Против этого противника разума встало однажды, около девяти часов, яркое видение во мне: мне казалось, что я вижу эту преславную Беатриче в кровавых одеждах, как она предстала впервые очам моим; она казалась мне юной, в таком возрасте, как я ее увидел в первый раз. Тогда я начал думать о ней, и при этих воспоминаниях, как в былые времена, сердце мое начало мучительно раскаиваться в том желании, которому оно позволило собою так низко овладеть на несколько дней вопреки постоянству разума.
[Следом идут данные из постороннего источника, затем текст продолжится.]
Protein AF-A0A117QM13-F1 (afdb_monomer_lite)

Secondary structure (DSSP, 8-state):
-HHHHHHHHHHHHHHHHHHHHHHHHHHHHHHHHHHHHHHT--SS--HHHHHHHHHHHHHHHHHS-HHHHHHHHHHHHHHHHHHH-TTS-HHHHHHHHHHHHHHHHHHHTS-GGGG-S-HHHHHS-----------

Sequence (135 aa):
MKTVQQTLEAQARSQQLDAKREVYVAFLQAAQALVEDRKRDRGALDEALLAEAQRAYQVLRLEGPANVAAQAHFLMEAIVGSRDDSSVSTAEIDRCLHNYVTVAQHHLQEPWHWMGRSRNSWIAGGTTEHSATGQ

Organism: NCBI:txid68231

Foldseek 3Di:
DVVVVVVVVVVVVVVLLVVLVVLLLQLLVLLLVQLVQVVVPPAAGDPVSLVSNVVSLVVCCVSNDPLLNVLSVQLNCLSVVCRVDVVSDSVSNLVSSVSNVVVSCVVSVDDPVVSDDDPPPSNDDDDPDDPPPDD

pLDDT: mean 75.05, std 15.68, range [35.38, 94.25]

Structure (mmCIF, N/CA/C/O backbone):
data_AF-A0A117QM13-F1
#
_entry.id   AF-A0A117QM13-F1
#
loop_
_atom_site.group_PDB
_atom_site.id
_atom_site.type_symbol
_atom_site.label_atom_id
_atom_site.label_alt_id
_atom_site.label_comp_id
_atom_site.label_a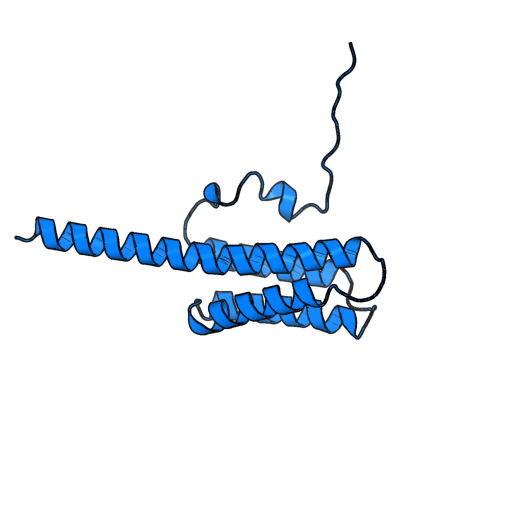sym_id
_atom_site.label_entity_id
_atom_site.label_seq_id
_atom_site.pdbx_PDB_ins_code
_atom_site.Cartn_x
_atom_site.Cartn_y
_atom_site.Cartn_z
_atom_site.occupancy
_atom_site.B_iso_or_equiv
_atom_site.auth_seq_id
_atom_site.auth_comp_id
_atom_site.auth_asym_id
_atom_site.auth_atom_id
_atom_site.pdbx_PDB_model_num
ATOM 1 N N . MET A 1 1 ? -23.078 -1.051 35.402 1.00 59.25 1 MET A N 1
ATOM 2 C CA . MET A 1 1 ? -22.640 -1.954 34.310 1.00 59.25 1 MET A CA 1
ATOM 3 C C . MET A 1 1 ? -22.364 -1.265 32.966 1.00 59.25 1 MET A C 1
ATOM 5 O O . MET A 1 1 ? -21.559 -1.803 32.225 1.00 59.25 1 MET A O 1
ATOM 9 N N . LYS A 1 2 ? -22.919 -0.078 32.653 1.00 65.12 2 LYS A N 1
ATOM 10 C CA . LYS A 1 2 ? -22.641 0.643 31.385 1.00 65.12 2 LYS A CA 1
ATOM 11 C C . LYS A 1 2 ? -21.162 0.985 31.137 1.00 65.12 2 LYS A C 1
ATOM 13 O O . LYS A 1 2 ? -20.710 0.914 30.003 1.00 65.12 2 LYS A O 1
ATOM 18 N N . THR A 1 3 ? -20.404 1.299 32.184 1.00 76.00 3 THR A N 1
ATOM 19 C CA . THR A 1 3 ? -19.020 1.781 32.062 1.00 76.00 3 THR A CA 1
ATOM 20 C C . THR A 1 3 ? -18.052 0.710 31.553 1.00 76.00 3 THR A C 1
ATOM 22 O O . THR A 1 3 ? -17.194 1.007 30.738 1.00 76.00 3 THR A O 1
ATOM 25 N N . VAL A 1 4 ? -18.215 -0.551 31.976 1.00 81.19 4 VAL A N 1
ATOM 26 C CA . VAL A 1 4 ? -17.346 -1.662 31.536 1.00 81.19 4 VAL A CA 1
ATOM 27 C C . VAL A 1 4 ? -17.582 -1.987 30.061 1.00 81.19 4 VAL A C 1
ATOM 29 O O . VAL A 1 4 ? -16.627 -2.175 29.315 1.00 81.19 4 VAL A O 1
ATOM 32 N N . GLN A 1 5 ? -18.844 -1.986 29.623 1.00 80.25 5 GLN A N 1
ATOM 33 C CA . GLN A 1 5 ? -19.194 -2.216 28.223 1.00 80.25 5 GLN A CA 1
ATOM 34 C C . GLN A 1 5 ? -18.634 -1.112 27.311 1.00 80.25 5 GLN A C 1
ATOM 36 O O . GLN A 1 5 ? -18.021 -1.416 26.295 1.00 80.25 5 GLN A O 1
ATOM 41 N N . GLN A 1 6 ? -18.753 0.157 27.716 1.00 78.12 6 GLN A N 1
ATOM 42 C CA . GLN A 1 6 ? -18.193 1.287 26.964 1.00 78.12 6 GLN A CA 1
ATOM 43 C C . GLN A 1 6 ? -16.663 1.221 26.851 1.00 78.12 6 GLN A C 1
ATOM 45 O O . GLN A 1 6 ? -16.118 1.520 25.788 1.00 78.12 6 GLN A O 1
ATOM 50 N N . THR A 1 7 ? -15.967 0.805 27.915 1.00 83.50 7 THR A N 1
ATOM 51 C CA . THR A 1 7 ? -14.509 0.623 27.885 1.00 83.50 7 THR A CA 1
ATOM 52 C C . THR A 1 7 ? -14.102 -0.514 26.949 1.00 83.50 7 THR A C 1
ATOM 54 O O . THR A 1 7 ? -13.182 -0.340 26.154 1.00 83.50 7 THR A O 1
ATOM 57 N N . LEU A 1 8 ? -14.808 -1.649 26.979 1.00 82.12 8 LEU A N 1
ATOM 58 C CA . LEU A 1 8 ? -14.544 -2.775 26.076 1.00 82.12 8 LEU A CA 1
ATOM 59 C C . LEU A 1 8 ? -14.794 -2.405 24.607 1.00 82.12 8 LEU A C 1
ATOM 61 O O . LEU A 1 8 ? -13.972 -2.711 23.748 1.00 82.12 8 LEU A O 1
ATOM 65 N N . GLU A 1 9 ? -15.880 -1.689 24.316 1.00 82.31 9 GLU A N 1
ATOM 66 C CA . GLU A 1 9 ? -16.184 -1.189 22.969 1.00 82.31 9 GLU A CA 1
ATOM 67 C C . GLU A 1 9 ? -15.152 -0.155 22.486 1.00 82.31 9 GLU A C 1
ATOM 69 O O . GLU A 1 9 ? -14.827 -0.093 21.301 1.00 82.31 9 GLU A O 1
ATOM 74 N N . ALA A 1 10 ? -14.618 0.682 23.380 1.00 77.19 10 ALA A N 1
ATOM 75 C CA . ALA A 1 10 ? -13.528 1.601 23.051 1.00 77.19 10 ALA A CA 1
ATOM 76 C C . ALA A 1 10 ? -12.214 0.853 22.770 1.00 77.19 10 ALA A C 1
ATOM 78 O O . ALA A 1 10 ? -11.538 1.157 21.788 1.00 77.19 10 ALA A O 1
ATOM 79 N N . GLN A 1 11 ? -11.888 -0.161 23.574 1.00 75.81 11 GLN A N 1
ATOM 80 C CA . GLN A 1 11 ? -10.689 -0.978 23.395 1.00 75.81 11 GLN A CA 1
ATOM 81 C C . GLN A 1 11 ? -10.740 -1.792 22.096 1.00 75.81 11 GLN A C 1
ATOM 83 O O . GLN A 1 11 ? -9.773 -1.783 21.338 1.00 75.81 11 GLN A O 1
ATOM 88 N N . ALA A 1 12 ? -11.875 -2.428 21.795 1.00 79.44 12 ALA A N 1
ATOM 89 C CA . ALA A 1 12 ? -12.071 -3.166 20.548 1.00 79.44 12 ALA A CA 1
ATOM 90 C C . ALA A 1 12 ? -11.928 -2.254 19.317 1.00 79.44 12 ALA A C 1
ATOM 92 O O . ALA A 1 12 ? -11.290 -2.630 18.335 1.00 79.44 12 ALA A O 1
ATOM 93 N N . ARG A 1 13 ? -12.456 -1.023 19.386 1.00 80.00 13 ARG A N 1
ATOM 94 C CA . ARG A 1 13 ? -12.276 -0.023 18.322 1.00 80.00 13 ARG A CA 1
ATOM 95 C C . ARG A 1 13 ? -10.816 0.388 18.147 1.00 80.00 13 ARG A C 1
ATOM 97 O O . ARG A 1 13 ? -10.373 0.499 17.009 1.00 80.00 13 ARG A O 1
ATOM 104 N N . SER A 1 14 ? -10.071 0.578 19.238 1.00 78.25 14 SER A N 1
ATOM 105 C CA . SER A 1 14 ? -8.635 0.886 19.166 1.00 78.25 14 SER A CA 1
ATOM 106 C C . SER A 1 14 ? -7.857 -0.248 18.503 1.00 78.25 14 SER A C 1
ATOM 108 O O . SER A 1 14 ? -7.138 -0.006 17.543 1.00 78.25 1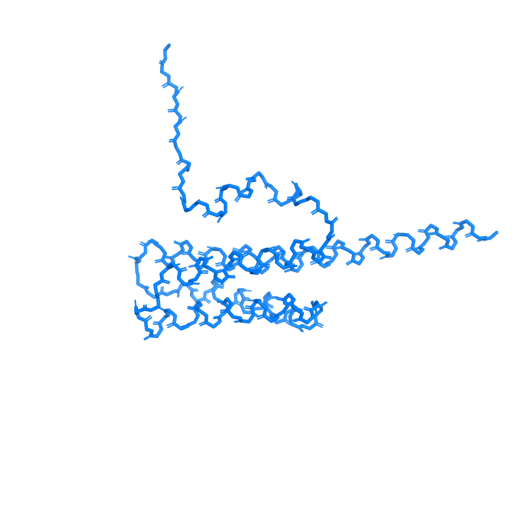4 SER A O 1
ATOM 110 N N . GLN A 1 15 ? -8.075 -1.492 18.940 1.00 78.19 15 GLN A N 1
ATOM 111 C CA . GLN A 1 15 ? -7.403 -2.667 18.373 1.00 78.19 15 GLN A CA 1
ATOM 112 C C . GLN A 1 15 ? -7.710 -2.846 16.882 1.00 78.19 15 GLN A C 1
ATOM 114 O O . GLN A 1 15 ? -6.828 -3.176 16.096 1.00 78.19 15 GLN A O 1
ATOM 119 N N . GLN A 1 16 ? -8.954 -2.590 16.471 1.00 78.81 16 GLN A N 1
ATOM 120 C CA . GLN A 1 16 ? -9.337 -2.645 15.064 1.00 78.81 16 GLN A CA 1
ATOM 121 C C . GLN A 1 16 ? -8.656 -1.549 14.230 1.00 78.81 16 GLN A C 1
ATOM 123 O O . GLN A 1 16 ? -8.312 -1.783 13.071 1.00 78.81 16 GLN A O 1
ATOM 128 N N . LEU A 1 17 ? -8.481 -0.350 14.789 1.00 75.69 17 LEU A N 1
ATOM 129 C CA . LEU A 1 17 ? -7.740 0.725 14.131 1.00 75.69 17 LEU A CA 1
ATOM 130 C C . LEU A 1 17 ? -6.255 0.374 14.011 1.00 75.69 17 LEU A C 1
ATOM 132 O O . LEU A 1 17 ? -5.694 0.552 12.935 1.00 75.69 17 LEU A O 1
ATOM 136 N N . ASP A 1 18 ? -5.651 -0.182 15.061 1.00 79.19 18 ASP A N 1
ATOM 137 C CA . ASP A 1 18 ? -4.250 -0.616 15.059 1.00 79.19 18 ASP A CA 1
ATOM 138 C C . ASP A 1 18 ? -3.992 -1.713 14.013 1.00 79.19 18 ASP A C 1
ATOM 140 O O . ASP A 1 18 ? -3.073 -1.588 13.208 1.00 79.19 18 ASP A O 1
ATOM 144 N N . ALA A 1 19 ? -4.868 -2.717 13.913 1.00 76.81 19 ALA A N 1
ATOM 145 C CA . ALA A 1 19 ? -4.754 -3.754 12.884 1.00 76.81 19 ALA A CA 1
ATOM 146 C C . ALA A 1 19 ? -4.846 -3.175 11.457 1.00 76.81 19 ALA A C 1
ATOM 148 O O . ALA A 1 19 ? -4.041 -3.498 10.585 1.00 76.81 19 ALA A O 1
ATOM 149 N N . LYS A 1 20 ? -5.785 -2.249 11.209 1.00 78.19 20 LYS A N 1
ATOM 150 C CA . LYS A 1 20 ? -5.902 -1.572 9.902 1.00 78.19 20 LYS A CA 1
ATOM 151 C C . LYS A 1 20 ? -4.659 -0.752 9.566 1.00 78.19 20 LYS A C 1
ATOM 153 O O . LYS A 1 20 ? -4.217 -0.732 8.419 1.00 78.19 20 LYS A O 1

И, прогнав это дурное желание, вернулись все мысли мои к моей благороднейшей Беатриче; и я говорю, что с тех пор впредь я стал думать о ней так от всего пристыженного сердца моего, что вздохи свидетельствовали об этом неоднократно, и они почти все, уходя, говорили о том, что твердило сердце, т. е. имя этой благороднейшей и как она ушла от нас. И часто случалось, что столько боли приносила с собою иная мысль, что я забывал ее и не помнил, где я находился.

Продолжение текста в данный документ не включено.